Grilled Chicken Parmigiana
- 2 pounds thin chicken breast cutlets
- Salt and freshly ground black pepper
- Extra-virgin olive oil (EVOO), for drizzling, plus 5 tablespoons
- 3 to 4 garlic cloves, chopped
- 1 teaspoon crushed hot red pepper flakes
- 1 small yellow onion, finely chopped
- 1 can (28 ounces) fire-roasted diced tomatoes, such as Muir Glen brand
- 20 fresh basil leaves (1 cup), shredded or torn
- 1/2 cup Parmigiano-Reggiano
- 1/2 pound smoked mozzarella, thinly sliced
- 6 cups mixed greens, any variety
- 2 tablespoons red wine vinegar
- Heat an outdoor grill or indoor grill pan to high.
- Season the chicken with salt and pepper and drizzle with EVOO to keep it from sticking to the grill.
- Cook for 3 to 4 minutes on each side and transfer to a foil-covered platter to hold.
- If you are using a grill pan, cook the chicken in 2 batches if necessary.
- While the chicken cooks, make the sauce.
- Place a medium pot on the stove over medium heat.

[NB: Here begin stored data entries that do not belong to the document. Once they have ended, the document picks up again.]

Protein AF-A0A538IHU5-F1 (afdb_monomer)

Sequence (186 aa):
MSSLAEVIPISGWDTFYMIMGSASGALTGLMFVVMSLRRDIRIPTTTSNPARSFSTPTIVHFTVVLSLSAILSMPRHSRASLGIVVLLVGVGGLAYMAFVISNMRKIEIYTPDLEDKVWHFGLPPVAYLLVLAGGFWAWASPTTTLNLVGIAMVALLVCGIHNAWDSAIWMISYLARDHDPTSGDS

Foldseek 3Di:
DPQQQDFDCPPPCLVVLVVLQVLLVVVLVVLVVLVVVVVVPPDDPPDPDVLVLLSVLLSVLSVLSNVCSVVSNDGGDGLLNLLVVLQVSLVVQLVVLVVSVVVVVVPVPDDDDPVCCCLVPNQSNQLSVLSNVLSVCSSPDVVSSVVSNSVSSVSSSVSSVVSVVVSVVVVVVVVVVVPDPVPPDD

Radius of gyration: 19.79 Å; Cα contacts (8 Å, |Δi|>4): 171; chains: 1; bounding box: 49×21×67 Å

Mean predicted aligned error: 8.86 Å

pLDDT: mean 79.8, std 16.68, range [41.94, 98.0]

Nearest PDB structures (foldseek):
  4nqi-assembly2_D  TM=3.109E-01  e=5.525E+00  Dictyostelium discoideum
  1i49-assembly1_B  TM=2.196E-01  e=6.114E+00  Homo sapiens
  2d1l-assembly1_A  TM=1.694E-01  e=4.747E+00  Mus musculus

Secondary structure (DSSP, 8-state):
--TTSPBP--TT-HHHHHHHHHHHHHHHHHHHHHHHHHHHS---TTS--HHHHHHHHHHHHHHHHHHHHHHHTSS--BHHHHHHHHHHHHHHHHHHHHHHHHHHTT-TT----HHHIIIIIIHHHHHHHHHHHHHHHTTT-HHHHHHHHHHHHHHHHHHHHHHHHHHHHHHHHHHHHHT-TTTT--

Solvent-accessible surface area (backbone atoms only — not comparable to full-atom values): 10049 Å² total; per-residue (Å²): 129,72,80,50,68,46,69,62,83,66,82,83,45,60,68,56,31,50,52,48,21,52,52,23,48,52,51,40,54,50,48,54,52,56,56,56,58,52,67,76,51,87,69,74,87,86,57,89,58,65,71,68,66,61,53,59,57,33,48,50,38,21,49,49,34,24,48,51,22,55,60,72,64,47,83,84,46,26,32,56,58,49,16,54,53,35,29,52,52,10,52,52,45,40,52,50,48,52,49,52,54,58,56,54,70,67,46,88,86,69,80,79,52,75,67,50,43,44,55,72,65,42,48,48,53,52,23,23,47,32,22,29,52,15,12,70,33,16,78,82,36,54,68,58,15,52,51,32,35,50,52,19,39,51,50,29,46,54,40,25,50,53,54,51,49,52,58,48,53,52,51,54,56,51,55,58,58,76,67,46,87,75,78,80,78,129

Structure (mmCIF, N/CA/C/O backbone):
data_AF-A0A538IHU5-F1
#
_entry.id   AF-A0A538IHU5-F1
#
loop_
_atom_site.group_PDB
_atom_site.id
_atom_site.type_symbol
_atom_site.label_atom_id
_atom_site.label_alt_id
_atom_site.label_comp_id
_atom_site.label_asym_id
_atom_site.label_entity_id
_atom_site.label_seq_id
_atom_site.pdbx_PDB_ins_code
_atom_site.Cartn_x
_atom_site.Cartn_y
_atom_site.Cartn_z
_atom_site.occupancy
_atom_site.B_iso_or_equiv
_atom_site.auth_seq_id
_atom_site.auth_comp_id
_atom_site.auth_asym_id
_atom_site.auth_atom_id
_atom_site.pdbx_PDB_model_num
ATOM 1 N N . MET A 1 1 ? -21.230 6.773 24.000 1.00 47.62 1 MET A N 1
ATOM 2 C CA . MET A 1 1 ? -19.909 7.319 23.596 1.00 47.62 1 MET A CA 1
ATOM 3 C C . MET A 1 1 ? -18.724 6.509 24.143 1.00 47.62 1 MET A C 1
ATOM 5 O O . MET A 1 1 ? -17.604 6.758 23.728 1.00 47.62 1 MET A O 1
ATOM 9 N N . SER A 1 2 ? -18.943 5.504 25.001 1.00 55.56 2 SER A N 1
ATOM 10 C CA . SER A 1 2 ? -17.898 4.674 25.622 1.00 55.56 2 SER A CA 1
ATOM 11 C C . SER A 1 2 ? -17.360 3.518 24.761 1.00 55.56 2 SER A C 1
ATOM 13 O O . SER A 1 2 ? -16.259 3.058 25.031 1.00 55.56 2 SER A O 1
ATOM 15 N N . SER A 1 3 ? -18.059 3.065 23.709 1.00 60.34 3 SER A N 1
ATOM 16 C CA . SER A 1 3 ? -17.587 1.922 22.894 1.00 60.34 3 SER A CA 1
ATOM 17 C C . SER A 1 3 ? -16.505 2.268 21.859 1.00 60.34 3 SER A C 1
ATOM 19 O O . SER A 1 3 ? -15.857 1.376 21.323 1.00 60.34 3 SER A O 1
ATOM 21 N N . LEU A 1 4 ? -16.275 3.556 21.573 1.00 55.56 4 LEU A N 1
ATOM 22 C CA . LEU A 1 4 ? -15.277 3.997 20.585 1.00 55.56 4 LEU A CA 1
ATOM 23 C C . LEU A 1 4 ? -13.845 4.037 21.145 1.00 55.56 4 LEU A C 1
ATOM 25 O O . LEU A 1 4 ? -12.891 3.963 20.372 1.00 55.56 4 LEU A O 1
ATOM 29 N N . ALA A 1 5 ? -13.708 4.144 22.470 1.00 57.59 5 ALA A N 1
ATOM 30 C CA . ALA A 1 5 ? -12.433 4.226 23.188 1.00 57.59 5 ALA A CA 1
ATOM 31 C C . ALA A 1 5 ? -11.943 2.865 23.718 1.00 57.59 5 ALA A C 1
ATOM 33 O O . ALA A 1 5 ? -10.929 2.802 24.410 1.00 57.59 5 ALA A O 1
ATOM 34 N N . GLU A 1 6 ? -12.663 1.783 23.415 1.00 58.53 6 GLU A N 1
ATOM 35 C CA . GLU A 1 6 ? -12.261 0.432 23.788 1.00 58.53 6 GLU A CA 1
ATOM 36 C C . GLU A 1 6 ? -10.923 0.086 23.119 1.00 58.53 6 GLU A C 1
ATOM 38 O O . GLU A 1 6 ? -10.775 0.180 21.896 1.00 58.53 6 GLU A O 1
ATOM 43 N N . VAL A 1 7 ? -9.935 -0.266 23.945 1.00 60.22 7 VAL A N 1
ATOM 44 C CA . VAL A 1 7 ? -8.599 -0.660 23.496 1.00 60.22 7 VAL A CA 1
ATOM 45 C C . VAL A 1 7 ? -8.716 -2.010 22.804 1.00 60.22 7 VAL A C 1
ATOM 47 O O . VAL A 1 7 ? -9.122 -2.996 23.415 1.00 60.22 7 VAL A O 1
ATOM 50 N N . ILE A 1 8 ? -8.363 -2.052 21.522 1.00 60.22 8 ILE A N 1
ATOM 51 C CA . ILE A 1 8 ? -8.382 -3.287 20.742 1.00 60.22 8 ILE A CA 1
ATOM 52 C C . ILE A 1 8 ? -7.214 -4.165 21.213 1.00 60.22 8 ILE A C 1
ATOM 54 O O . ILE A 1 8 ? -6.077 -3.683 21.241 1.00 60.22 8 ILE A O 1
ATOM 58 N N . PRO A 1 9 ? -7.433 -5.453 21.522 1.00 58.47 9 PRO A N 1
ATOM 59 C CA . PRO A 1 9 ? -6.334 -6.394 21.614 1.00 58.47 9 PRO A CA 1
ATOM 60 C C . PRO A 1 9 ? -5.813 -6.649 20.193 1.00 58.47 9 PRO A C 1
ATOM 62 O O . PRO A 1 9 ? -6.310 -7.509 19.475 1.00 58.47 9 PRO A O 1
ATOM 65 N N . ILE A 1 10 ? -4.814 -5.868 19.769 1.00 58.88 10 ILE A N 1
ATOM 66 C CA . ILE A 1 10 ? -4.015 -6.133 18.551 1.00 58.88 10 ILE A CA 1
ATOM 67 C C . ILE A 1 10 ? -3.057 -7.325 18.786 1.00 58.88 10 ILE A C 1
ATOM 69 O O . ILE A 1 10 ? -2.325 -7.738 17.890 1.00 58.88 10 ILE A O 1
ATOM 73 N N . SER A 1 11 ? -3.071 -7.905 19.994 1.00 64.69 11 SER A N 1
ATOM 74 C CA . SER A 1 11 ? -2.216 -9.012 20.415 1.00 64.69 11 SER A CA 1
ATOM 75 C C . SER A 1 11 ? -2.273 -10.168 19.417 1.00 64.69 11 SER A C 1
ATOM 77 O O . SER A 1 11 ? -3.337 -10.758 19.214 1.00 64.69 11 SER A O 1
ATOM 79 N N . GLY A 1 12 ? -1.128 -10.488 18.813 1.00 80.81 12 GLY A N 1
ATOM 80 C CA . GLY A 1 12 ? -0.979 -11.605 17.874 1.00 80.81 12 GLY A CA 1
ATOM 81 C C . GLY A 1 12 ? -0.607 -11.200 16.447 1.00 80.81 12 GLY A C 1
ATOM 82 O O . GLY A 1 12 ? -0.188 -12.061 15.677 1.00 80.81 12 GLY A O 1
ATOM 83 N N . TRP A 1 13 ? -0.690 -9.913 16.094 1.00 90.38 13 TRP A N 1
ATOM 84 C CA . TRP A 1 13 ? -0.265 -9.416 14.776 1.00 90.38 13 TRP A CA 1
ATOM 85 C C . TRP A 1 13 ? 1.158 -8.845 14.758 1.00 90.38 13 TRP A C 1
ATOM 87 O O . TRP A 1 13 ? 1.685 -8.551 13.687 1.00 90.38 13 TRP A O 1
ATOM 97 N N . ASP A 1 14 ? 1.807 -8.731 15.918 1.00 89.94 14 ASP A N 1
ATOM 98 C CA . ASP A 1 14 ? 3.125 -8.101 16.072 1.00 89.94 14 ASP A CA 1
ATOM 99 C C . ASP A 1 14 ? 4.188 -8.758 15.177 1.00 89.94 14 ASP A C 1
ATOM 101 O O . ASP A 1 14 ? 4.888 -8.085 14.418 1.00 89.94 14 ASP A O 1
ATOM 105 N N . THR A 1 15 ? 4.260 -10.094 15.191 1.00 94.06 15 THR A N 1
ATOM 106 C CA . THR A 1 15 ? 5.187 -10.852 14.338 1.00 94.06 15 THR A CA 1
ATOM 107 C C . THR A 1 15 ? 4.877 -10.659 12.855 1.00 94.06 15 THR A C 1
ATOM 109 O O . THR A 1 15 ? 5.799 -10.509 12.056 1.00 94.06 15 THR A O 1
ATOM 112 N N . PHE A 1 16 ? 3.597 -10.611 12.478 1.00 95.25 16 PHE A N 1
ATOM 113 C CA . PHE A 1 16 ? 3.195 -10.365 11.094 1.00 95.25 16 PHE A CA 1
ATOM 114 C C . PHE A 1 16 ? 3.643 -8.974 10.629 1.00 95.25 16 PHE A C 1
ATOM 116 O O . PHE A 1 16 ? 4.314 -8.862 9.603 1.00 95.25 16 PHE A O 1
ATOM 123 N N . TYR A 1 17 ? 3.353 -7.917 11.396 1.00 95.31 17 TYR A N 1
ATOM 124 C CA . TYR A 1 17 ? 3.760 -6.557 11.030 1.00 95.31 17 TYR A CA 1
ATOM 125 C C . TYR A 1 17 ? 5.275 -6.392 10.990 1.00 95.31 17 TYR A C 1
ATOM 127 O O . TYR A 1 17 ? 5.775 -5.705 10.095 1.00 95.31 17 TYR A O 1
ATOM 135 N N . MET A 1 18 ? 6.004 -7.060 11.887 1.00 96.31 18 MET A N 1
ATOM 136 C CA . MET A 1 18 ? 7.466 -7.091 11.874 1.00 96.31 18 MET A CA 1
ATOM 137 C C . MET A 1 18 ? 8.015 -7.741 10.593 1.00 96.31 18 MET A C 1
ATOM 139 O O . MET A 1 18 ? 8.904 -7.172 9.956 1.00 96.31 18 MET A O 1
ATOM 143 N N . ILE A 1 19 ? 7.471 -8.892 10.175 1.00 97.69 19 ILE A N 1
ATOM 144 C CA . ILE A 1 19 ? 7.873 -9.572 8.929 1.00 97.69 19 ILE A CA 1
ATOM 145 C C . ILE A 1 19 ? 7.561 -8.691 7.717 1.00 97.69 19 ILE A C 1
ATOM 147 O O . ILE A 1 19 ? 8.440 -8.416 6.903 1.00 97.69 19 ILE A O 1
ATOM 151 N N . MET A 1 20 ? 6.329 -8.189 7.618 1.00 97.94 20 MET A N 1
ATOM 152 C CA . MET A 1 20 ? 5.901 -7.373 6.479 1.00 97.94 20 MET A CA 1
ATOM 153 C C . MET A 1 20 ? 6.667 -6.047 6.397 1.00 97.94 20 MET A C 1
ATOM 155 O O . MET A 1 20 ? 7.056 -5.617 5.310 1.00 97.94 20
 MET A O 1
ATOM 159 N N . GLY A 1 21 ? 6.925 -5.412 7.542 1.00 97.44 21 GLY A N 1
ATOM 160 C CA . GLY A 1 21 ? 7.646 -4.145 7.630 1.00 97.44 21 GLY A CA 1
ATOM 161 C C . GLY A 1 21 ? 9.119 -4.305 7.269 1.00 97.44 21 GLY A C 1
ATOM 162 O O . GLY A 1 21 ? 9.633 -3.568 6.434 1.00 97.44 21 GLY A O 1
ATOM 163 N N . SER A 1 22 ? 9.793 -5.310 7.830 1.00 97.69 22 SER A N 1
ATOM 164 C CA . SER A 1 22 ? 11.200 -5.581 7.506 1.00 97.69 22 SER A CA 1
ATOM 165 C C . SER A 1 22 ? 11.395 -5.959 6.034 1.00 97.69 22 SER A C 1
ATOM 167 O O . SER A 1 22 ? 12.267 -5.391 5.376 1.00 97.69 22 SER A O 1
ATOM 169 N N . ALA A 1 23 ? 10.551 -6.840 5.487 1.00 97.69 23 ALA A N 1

- Add 2 tablespoons of the EVOO (twice around the pan).
- Add the garlic, red pepper flakes, and onion.
- Cook for 10 minutes, stirring often.
- Add the tomatoes and heat through, 2 minutes.

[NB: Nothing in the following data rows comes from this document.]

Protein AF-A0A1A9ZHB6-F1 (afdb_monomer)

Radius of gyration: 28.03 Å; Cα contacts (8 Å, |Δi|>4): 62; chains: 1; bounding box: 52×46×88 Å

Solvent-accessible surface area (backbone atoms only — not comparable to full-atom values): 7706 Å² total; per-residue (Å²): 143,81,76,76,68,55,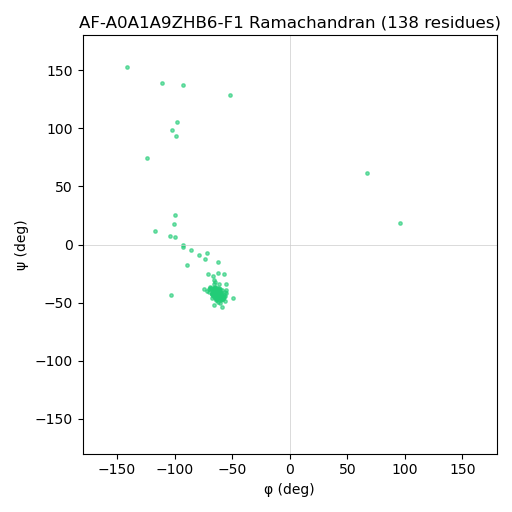45,58,86,43,40,66,61,53,48,52,39,43,73,46,20,35,35,83,81,39,92,46,69,89,48,29,57,70,33,58,68,58,33,49,50,53,53,50,54,50,50,52,48,49,53,51,44,52,53,50,37,64,73,37,67,86,41,66,71,62,31,56,56,41,50,55,53,45,53,53,52,53,51,47,53,52,52,52,51,52,46,65,77,42,36,64,61,52,46,52,49,52,54,50,48,46,54,50,41,51,53,53,48,51,52,50,53,52,50,53,55,48,54,52,51,53,52,54,51,53,53,49,53,53,54,53,51,61,55,60,66,71,76,112

pLDDT: mean 79.84, std 12.52, range [33.09, 92.5]

Mean predicted aligned error: 11.55 Å

Structure (mmCIF, N/CA/C/O backbone):
data_AF-A0A1A9ZHB6-F1
#
_entry.id   AF-A0A1A9ZHB6-F1
#
loop_
_atom_site.group_PDB
_atom_site.id
_atom_site.type_symbol
_atom_site.label_atom_id
_atom_site.label_alt_id
_atom_site.label_comp_id
_atom_site.label_asym_id
_atom_site.label_entity_id
_atom_site.label_seq_id
_atom_site.pdbx_PDB_ins_code
_atom_site.Cartn_x
_atom_site.Cartn_y
_atom_site.Cartn_z
_atom_site.occupancy
_atom_site.B_iso_or_equiv
_atom_site.auth_seq_id
_atom_site.auth_comp_id
_atom_site.auth_asym_id
_atom_site.auth_atom_id
_atom_site.pdbx_PDB_model_num
ATOM 1 N N . MET A 1 1 ? -20.225 5.044 16.523 1.00 33.09 1 MET A N 1
ATOM 2 C CA . MET A 1 1 ? -19.328 6.216 16.376 1.00 33.09 1 MET A CA 1
ATOM 3 C C . MET A 1 1 ? -17.992 5.884 17.047 1.00 33.09 1 MET A C 1
ATOM 5 O O . MET A 1 1 ? -17.772 6.192 18.213 1.00 33.09 1 MET A O 1
ATOM 9 N N . THR A 1 2 ? -17.154 5.119 16.353 1.00 41.72 2 THR A N 1
ATOM 10 C CA . THR A 1 2 ? -16.023 4.359 16.913 1.00 41.72 2 THR A CA 1
ATOM 11 C C . THR A 1 2 ? -14.676 4.949 16.460 1.00 41.72 2 THR A C 1
ATOM 13 O O . THR A 1 2 ? -14.514 5.388 15.330 1.00 41.72 2 THR A O 1
ATOM 16 N N . ASP A 1 3 ? -13.726 5.015 17.398 1.00 41.03 3 ASP A N 1
ATOM 17 C CA . ASP A 1 3 ? -12.274 4.888 17.159 1.00 41.03 3 ASP A CA 1
ATOM 18 C C . ASP A 1 3 ? -11.461 5.925 16.370 1.00 41.03 3 ASP A C 1
ATOM 20 O O . ASP A 1 3 ? -10.717 5.611 15.455 1.00 41.03 3 ASP A O 1
ATOM 24 N N . LYS A 1 4 ? -11.423 7.174 16.861 1.00 48.41 4 LYS A N 1
ATOM 25 C CA . LYS A 1 4 ? -10.541 8.234 16.317 1.00 48.41 4 LYS A CA 1
ATOM 26 C C . LYS A 1 4 ? -9.089 8.323 16.850 1.00 48.41 4 LYS A C 1
ATOM 28 O O . LYS A 1 4 ? -8.359 9.182 16.367 1.00 48.41 4 LYS A O 1
ATOM 33 N N . LYS A 1 5 ? -8.631 7.535 17.845 1.00 44.28 5 LYS A N 1
ATOM 34 C CA . LYS A 1 5 ? -7.296 7.770 18.475 1.00 44.28 5 LYS A CA 1
ATOM 35 C C . LYS A 1 5 ? -6.150 6.833 18.056 1.00 44.28 5 LYS A C 1
ATOM 37 O O . LYS A 1 5 ? -5.083 7.374 17.784 1.00 44.28 5 LYS A O 1
ATOM 42 N N . SER A 1 6 ? -6.322 5.508 17.937 1.00 48.72 6 SER A N 1
ATOM 43 C CA . SER A 1 6 ? -5.265 4.653 17.335 1.00 48.72 6 SER A CA 1
ATOM 44 C C . SER A 1 6 ? -5.126 4.922 15.839 1.00 48.72 6 SER A C 1
ATOM 46 O O . SER A 1 6 ? -4.013 4.999 15.329 1.00 48.72 6 SER A O 1
ATOM 48 N N . ALA A 1 7 ? -6.255 5.183 15.175 1.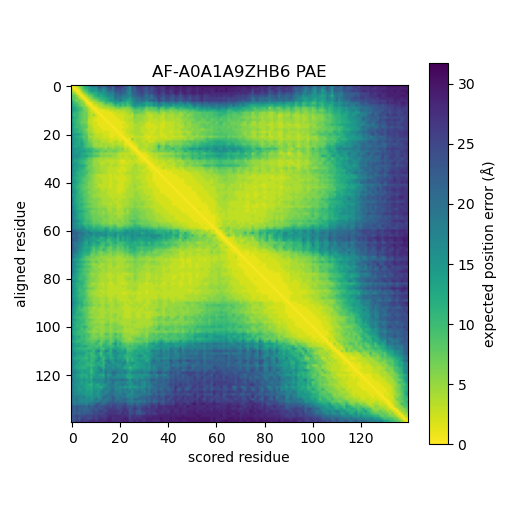00 52.34 7 ALA A N 1
ATOM 49 C CA . ALA A 1 7 ? -6.314 5.575 13.776 1.00 52.34 7 ALA A CA 1
ATOM 50 C C . ALA A 1 7 ? -5.500 6.842 13.472 1.00 52.34 7 ALA A C 1
ATOM 52 O O . ALA A 1 7 ? -5.056 6.999 12.349 1.00 52.34 7 ALA A O 1
ATOM 53 N N . LYS A 1 8 ? -5.244 7.751 14.430 1.00 54.44 8 LYS A N 1
ATOM 54 C CA . LYS A 1 8 ? -4.571 9.023 14.108 1.00 54.44 8 LYS A CA 1
ATOM 55 C C . LYS A 1 8 ? -3.112 8.829 13.671 1.00 54.44 8 LYS A C 1
ATOM 57 O O . LYS A 1 8 ? -2.714 9.426 12.675 1.00 54.44 8 LYS A O 1
ATOM 62 N N . PHE A 1 9 ? -2.354 7.964 14.352 1.00 56.00 9 PHE A N 1
ATOM 63 C CA . PHE A 1 9 ? -0.924 7.735 14.075 1.00 56.00 9 PHE A CA 1
ATOM 64 C C . PHE A 1 9 ? -0.656 6.993 12.762 1.00 56.00 9 PHE A C 1
ATOM 66 O O . PHE A 1 9 ? 0.403 7.165 12.171 1.00 56.00 9 PHE A O 1
ATOM 73 N N . LEU A 1 10 ? -1.619 6.201 12.288 1.00 69.38 10 LEU A N 1
ATOM 74 C CA . LEU A 1 10 ? -1.514 5.447 11.036 1.00 69.38 10 LEU A CA 1
ATOM 75 C C . LEU A 1 10 ? -2.556 5.893 10.003 1.00 69.38 10 LEU A C 1
ATOM 77 O O . LEU A 1 10 ? -2.722 5.229 8.990 1.00 69.38 10 LEU A O 1
ATOM 81 N N . SER A 1 11 ? -3.247 7.012 10.231 1.00 73.62 11 SER A N 1
ATOM 82 C CA . SER A 1 11 ? -4.400 7.454 9.427 1.00 73.62 11 SER A CA 1
ATOM 83 C C . SER A 1 11 ? -4.071 7.566 7.944 1.00 73.62 11 SER A C 1
ATOM 85 O O . SER A 1 11 ? -4.853 7.138 7.100 1.00 73.62 11 SER A O 1
ATOM 87 N N . ILE A 1 12 ? -2.890 8.099 7.631 1.00 79.81 12 ILE A N 1
ATOM 88 C CA . ILE A 1 12 ? -2.409 8.244 6.256 1.00 79.81 12 ILE A CA 1
ATOM 89 C C . ILE A 1 12 ? -2.131 6.872 5.639 1.00 79.81 12 ILE A C 1
ATOM 91 O O . ILE A 1 12 ? -2.580 6.597 4.534 1.00 79.81 12 ILE A O 1
ATOM 95 N N . GLN A 1 13 ? -1.448 5.983 6.361 1.00 78.31 13 GLN A N 1
ATOM 96 C CA . GLN A 1 13 ? -1.151 4.634 5.873 1.00 78.31 13 GLN A CA 1
ATOM 97 C C . GLN A 1 13 ? -2.431 3.818 5.681 1.00 78.31 13 GLN A C 1
ATOM 99 O O . GLN A 1 13 ? -2.584 3.147 4.665 1.00 78.31 13 GLN A O 1
ATOM 104 N N . GLN A 1 14 ? -3.382 3.936 6.610 1.00 79.50 14 GLN A N 1
ATOM 105 C CA . GLN A 1 14 ? -4.695 3.310 6.508 1.00 79.50 14 GLN A CA 1
ATOM 106 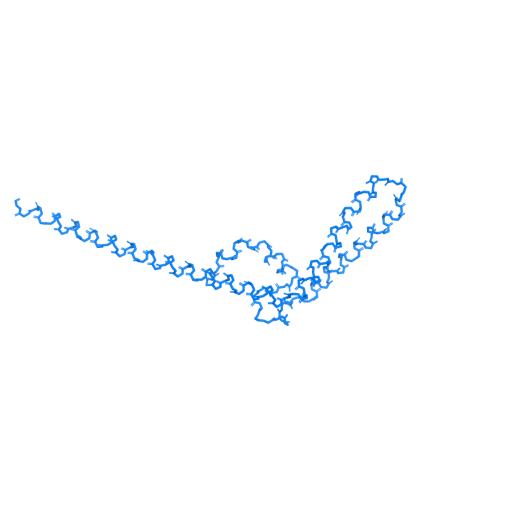C C . GLN A 1 14 ? -5.469 3.827 5.302 1.00 79.50 14 GLN A C 1
ATOM 108 O O . GLN A 1 14 ? -6.009 3.033 4.539 1.00 79.50 14 GLN A O 1
ATOM 113 N N . ARG A 1 15 ? -5.480 5.147 5.093 1.00 83.12 15 ARG A N 1
ATOM 114 C CA . ARG A 1 15 ? -6.124 5.761 3.934 1.00 83.12 15 ARG A CA 1
ATOM 115 C C . ARG A 1 15 ? -5.477 5.304 2.631 1.00 83.12 15 ARG A C 1
ATOM 117 O O . ARG A 1 15 ? -6.199 4.945 1.712 1.00 83.12 15 ARG A O 1
ATOM 124 N N . ASN A 1 16 ? -4.150 5.281 2.553 1.00 84.88 16 ASN A N 1
ATOM 125 C CA . ASN A 1 16 ? -3.436 4.871 1.345 1.00 84.88 16 ASN A CA 1
ATOM 126 C C . ASN A 1 16 ? -3.694 3.396 1.018 1.00 84.88 16 ASN A C 1
ATOM 128 O O . ASN A 1 16 ? -4.005 3.068 -0.122 1.00 84.88 16 ASN A O 1
ATOM 132 N N . LEU A 1 17 ? -3.654 2.513 2.017 1.00 85.38 17 LEU A N 1
ATOM 133 C CA . LEU A 1 17 ? -3.974 1.097 1.833 1.00 85.38 17 LEU A CA 1
ATOM 134 C C . LEU A 1 17 ? -5.452 0.895 1.455 1.00 85.38 17 LEU A C 1
ATOM 136 O O . LEU A 1 17 ? -5.740 0.130 0.539 1.00 85.38 17 LEU A O 1
ATOM 140 N N . ALA A 1 18 ? -6.382 1.651 2.044 1.00 85.00 18 ALA A N 1
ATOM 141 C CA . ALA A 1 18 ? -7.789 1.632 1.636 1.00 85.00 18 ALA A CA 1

- Wilt in the basil and season the sauce with salt and pepper.
- Preheat the broiler to high.
- Layer the chicken with the tomato sauce in a casserole dish.
- Top the casserole with Parmigiano and mozzarella.
- Brown the chicken parm casserole under the broiler for 3 minutes.
- Meanwhile, prepare the salad.
- Place the greens in a salad bowl.
- Dress with the vinegar and the remaining 3 tablespoons of EVOO.
- Season with salt and pepper to taste.
- Serve the chicken parm alongside a little salad.
cutlets, salt, extravirgin olive oil, garlic, hot red pepper, yellow onion, tomatoes, fresh basil, mozzarella, mixed greens, red wine vinegar
Taken from www.epicurious.com/recipes/food/views/grilled-chicken-parmigiana-374842 (may not work)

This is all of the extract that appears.